Many assume that our qualifications and skills are only good for similar careers, such as security work and private investigations, which leave us disappointed or feeling that we have chosen to do more of the same because it is easy; just swapping one job for another job that has all of the same issues. However, what we overlook is what we learn along the way in our Emergency Services work, which truly sets us apart. The ability to communicate and the ability to perform well under pressure are priceless assets that many of us take for granted. If we focus on where those unique qualities will take us and think outside the box, a world of opportunity opens.
Re-Invention is simply doing something different. It requires us to direct our skills to another career. We have to take what we already have and apply it to something new, and then build on those skills. In order to do that, we must start by looking at ourselves differently; judge ourselves positively and give ourselves some credit for the knowledge we have accumulated. We have to stretch the belief that limit us into thinking that we only qualify for a small range of careers.

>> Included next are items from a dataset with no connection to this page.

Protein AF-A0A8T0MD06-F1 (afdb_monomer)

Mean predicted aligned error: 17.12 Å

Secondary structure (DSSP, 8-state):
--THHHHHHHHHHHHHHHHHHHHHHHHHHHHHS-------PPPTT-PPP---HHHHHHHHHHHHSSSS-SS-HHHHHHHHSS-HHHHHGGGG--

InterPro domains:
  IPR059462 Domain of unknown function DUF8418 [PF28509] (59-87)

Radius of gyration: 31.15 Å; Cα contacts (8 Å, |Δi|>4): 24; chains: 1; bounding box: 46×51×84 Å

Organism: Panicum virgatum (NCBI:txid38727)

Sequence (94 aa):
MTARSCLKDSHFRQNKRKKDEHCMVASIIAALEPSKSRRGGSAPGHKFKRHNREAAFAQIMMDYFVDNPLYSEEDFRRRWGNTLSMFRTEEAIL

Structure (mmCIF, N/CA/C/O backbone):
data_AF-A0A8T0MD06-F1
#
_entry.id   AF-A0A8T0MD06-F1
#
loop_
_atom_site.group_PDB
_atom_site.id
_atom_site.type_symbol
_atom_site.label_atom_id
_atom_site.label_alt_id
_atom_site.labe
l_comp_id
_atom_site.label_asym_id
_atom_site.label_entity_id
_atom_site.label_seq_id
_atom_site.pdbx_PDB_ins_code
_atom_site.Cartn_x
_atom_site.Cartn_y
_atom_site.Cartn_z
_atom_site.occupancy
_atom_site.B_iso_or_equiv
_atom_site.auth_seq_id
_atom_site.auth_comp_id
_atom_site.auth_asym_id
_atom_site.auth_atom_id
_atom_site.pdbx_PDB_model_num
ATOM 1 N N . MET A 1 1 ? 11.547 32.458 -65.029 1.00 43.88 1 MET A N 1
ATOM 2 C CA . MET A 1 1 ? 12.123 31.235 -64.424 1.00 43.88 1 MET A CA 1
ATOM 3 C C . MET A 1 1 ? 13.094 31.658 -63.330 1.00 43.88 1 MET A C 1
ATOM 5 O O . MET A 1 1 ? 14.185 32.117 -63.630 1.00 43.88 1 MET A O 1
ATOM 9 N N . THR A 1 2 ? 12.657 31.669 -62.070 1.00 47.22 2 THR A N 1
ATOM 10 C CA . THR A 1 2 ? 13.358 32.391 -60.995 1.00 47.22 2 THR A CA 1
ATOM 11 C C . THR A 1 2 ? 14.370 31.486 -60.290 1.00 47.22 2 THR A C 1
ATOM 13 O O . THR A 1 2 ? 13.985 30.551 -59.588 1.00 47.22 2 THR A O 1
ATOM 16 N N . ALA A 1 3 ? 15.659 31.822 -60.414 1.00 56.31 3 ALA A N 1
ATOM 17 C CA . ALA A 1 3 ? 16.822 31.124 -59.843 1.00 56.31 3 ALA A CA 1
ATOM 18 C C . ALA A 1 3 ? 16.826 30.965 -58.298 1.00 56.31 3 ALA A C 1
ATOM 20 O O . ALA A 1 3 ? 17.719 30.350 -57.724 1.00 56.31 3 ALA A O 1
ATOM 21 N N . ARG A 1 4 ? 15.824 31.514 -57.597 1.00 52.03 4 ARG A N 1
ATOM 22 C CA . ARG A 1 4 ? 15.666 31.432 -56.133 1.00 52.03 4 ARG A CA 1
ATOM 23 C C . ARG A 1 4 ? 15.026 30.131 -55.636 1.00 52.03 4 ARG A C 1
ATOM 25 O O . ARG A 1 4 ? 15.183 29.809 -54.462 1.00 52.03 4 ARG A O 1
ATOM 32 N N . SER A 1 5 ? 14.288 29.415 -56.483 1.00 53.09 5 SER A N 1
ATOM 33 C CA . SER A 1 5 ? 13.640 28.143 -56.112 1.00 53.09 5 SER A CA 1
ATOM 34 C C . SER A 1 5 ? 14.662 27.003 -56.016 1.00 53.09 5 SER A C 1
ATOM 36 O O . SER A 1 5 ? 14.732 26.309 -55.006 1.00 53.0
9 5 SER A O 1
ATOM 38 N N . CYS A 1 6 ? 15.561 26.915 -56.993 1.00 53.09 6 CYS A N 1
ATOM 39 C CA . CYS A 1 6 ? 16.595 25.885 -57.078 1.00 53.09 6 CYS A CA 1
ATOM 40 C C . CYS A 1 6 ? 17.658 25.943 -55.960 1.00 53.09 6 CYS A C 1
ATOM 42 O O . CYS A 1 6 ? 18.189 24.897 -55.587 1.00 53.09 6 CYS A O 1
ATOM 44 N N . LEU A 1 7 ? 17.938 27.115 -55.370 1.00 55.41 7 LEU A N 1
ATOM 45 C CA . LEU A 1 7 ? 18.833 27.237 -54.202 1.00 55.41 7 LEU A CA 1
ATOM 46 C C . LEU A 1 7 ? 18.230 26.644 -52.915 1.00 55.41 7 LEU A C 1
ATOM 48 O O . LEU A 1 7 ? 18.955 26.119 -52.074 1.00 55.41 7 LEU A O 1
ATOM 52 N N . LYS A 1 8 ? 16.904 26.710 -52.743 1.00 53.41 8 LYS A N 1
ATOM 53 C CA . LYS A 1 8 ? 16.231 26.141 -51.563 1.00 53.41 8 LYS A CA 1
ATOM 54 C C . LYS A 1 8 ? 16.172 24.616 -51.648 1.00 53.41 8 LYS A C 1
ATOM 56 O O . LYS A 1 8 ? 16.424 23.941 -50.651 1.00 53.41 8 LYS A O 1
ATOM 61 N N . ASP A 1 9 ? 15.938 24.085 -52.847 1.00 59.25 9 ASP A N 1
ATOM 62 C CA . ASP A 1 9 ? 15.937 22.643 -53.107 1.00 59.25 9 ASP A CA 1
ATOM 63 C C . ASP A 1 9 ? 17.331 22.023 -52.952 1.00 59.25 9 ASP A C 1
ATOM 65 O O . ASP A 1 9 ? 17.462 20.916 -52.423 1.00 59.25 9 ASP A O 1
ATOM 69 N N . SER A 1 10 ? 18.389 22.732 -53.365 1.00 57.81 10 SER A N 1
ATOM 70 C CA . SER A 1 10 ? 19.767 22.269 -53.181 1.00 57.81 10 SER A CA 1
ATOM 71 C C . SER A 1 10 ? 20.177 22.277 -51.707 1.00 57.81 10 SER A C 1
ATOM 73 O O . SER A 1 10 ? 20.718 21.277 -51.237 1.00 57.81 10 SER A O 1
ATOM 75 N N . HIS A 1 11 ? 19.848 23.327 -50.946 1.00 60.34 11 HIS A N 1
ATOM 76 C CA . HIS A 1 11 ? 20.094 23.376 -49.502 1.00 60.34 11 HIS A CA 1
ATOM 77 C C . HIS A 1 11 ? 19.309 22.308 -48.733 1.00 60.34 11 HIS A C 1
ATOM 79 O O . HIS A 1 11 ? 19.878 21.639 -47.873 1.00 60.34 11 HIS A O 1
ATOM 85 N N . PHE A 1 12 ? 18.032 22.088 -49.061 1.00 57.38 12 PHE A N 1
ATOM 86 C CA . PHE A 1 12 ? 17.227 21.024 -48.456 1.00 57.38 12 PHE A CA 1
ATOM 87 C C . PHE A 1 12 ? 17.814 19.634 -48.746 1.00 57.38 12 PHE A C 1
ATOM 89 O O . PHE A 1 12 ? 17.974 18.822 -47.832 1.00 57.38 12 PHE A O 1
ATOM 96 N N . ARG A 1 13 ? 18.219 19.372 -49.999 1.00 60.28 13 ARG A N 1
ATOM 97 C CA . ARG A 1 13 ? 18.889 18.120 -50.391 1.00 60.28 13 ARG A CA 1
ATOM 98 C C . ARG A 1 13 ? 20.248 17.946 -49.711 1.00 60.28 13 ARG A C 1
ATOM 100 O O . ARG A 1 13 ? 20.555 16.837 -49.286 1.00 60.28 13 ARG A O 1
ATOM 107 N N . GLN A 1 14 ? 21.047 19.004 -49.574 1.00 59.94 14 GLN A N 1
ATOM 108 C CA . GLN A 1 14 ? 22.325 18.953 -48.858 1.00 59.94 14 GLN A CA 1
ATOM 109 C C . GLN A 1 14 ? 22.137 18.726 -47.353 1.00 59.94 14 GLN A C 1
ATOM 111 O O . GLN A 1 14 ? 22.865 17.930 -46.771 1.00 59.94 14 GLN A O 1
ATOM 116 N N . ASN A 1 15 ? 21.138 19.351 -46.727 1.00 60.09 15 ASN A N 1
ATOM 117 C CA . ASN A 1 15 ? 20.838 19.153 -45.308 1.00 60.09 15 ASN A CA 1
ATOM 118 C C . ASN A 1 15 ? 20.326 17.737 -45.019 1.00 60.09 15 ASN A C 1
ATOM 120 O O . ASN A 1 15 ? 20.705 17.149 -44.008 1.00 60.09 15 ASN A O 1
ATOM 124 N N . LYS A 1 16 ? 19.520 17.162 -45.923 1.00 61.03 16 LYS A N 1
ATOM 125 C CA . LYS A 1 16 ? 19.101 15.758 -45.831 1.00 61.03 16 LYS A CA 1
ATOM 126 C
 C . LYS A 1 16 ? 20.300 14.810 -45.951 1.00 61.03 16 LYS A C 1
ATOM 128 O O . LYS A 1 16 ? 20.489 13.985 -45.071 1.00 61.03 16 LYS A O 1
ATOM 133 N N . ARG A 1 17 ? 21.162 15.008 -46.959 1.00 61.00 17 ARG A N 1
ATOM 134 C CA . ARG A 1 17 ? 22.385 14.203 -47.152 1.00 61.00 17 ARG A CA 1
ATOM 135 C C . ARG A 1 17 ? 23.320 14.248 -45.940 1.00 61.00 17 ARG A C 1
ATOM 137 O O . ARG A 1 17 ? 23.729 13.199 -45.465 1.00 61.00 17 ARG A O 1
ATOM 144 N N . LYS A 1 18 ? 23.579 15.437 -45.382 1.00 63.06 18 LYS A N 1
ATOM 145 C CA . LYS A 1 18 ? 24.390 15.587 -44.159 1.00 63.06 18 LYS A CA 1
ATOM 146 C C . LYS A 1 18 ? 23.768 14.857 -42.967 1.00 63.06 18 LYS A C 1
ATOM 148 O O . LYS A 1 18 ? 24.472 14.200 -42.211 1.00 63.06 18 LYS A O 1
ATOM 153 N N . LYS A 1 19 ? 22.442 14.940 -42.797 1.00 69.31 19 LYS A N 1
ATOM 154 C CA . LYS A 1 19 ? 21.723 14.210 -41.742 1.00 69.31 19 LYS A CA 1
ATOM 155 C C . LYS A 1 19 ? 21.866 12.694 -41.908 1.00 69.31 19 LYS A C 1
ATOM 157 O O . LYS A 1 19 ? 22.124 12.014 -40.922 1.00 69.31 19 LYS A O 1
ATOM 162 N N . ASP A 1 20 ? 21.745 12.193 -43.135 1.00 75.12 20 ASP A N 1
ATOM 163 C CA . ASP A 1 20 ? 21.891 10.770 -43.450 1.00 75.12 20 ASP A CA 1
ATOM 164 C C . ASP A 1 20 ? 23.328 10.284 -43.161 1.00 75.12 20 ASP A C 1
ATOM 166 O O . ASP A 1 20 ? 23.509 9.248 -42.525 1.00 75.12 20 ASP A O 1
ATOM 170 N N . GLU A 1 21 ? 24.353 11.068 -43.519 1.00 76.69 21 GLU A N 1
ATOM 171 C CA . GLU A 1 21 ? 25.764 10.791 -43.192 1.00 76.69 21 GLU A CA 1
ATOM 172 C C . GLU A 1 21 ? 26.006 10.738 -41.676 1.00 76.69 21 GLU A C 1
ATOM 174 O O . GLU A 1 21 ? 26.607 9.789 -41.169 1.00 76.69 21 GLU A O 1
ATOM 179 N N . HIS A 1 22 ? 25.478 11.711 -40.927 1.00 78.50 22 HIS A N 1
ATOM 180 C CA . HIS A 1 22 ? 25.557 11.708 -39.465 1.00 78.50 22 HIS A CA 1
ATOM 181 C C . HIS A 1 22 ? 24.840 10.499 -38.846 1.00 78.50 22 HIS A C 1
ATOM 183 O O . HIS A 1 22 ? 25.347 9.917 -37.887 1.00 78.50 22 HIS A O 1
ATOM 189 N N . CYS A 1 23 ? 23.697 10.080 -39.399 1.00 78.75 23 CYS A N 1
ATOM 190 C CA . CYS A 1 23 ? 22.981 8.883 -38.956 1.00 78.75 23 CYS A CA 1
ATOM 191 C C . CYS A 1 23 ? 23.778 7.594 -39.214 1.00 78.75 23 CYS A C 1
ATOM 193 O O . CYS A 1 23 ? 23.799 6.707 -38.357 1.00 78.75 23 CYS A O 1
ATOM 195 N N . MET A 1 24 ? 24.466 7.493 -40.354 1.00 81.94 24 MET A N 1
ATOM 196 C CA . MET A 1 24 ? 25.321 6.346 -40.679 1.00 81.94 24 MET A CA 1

Emergency Services workers commonly share the following skills:
• An ability to mix with all types
• Communicate openly
• Computer skills
• A caring for others and a desire to make a difference
What emergency services and ex-Police are most afraid of when we leave is venturing into the unknown out of our comfort zone and what we have known for so long. A fear of leaving and not being able to go back is common. A fear of making that break into the outside world and missing the comfort of the camaraderie that is second to none in careers where safety frequently depends on each other. Mateship is more than just friendship within the ranks of Emergency Services, a good mate can save your life – literally.
With the above mentioned qualifications, ex-Police and other Emergency services add tremendous value to other businesses. It is important that we value ourselves enough to take that chance and try something different. Many ex-Police make the move into sales careers as they are accustomed to approaching people with ease; they master sales techniques along the way. Starting something part-time before submitting a resignation to the boss might be a good place to start, gaining confidence slowly and securing an income before making the move permanently. A great place to start is in your own industry magazine. Usually there are advertisements in there from ex-members who are now established in external businesses and require assistance. It is an easier move, joining likeminded people in business that understand and are seeking the particular skills that emergency workers possess.
Whatever the choice, it is important that Emergency Services workers and ex-Police do not limit their expectations by failing to promote their own personal value consisting of the skills that their demanding jobs have provided them. Confidence and self belief is key to career re-invention.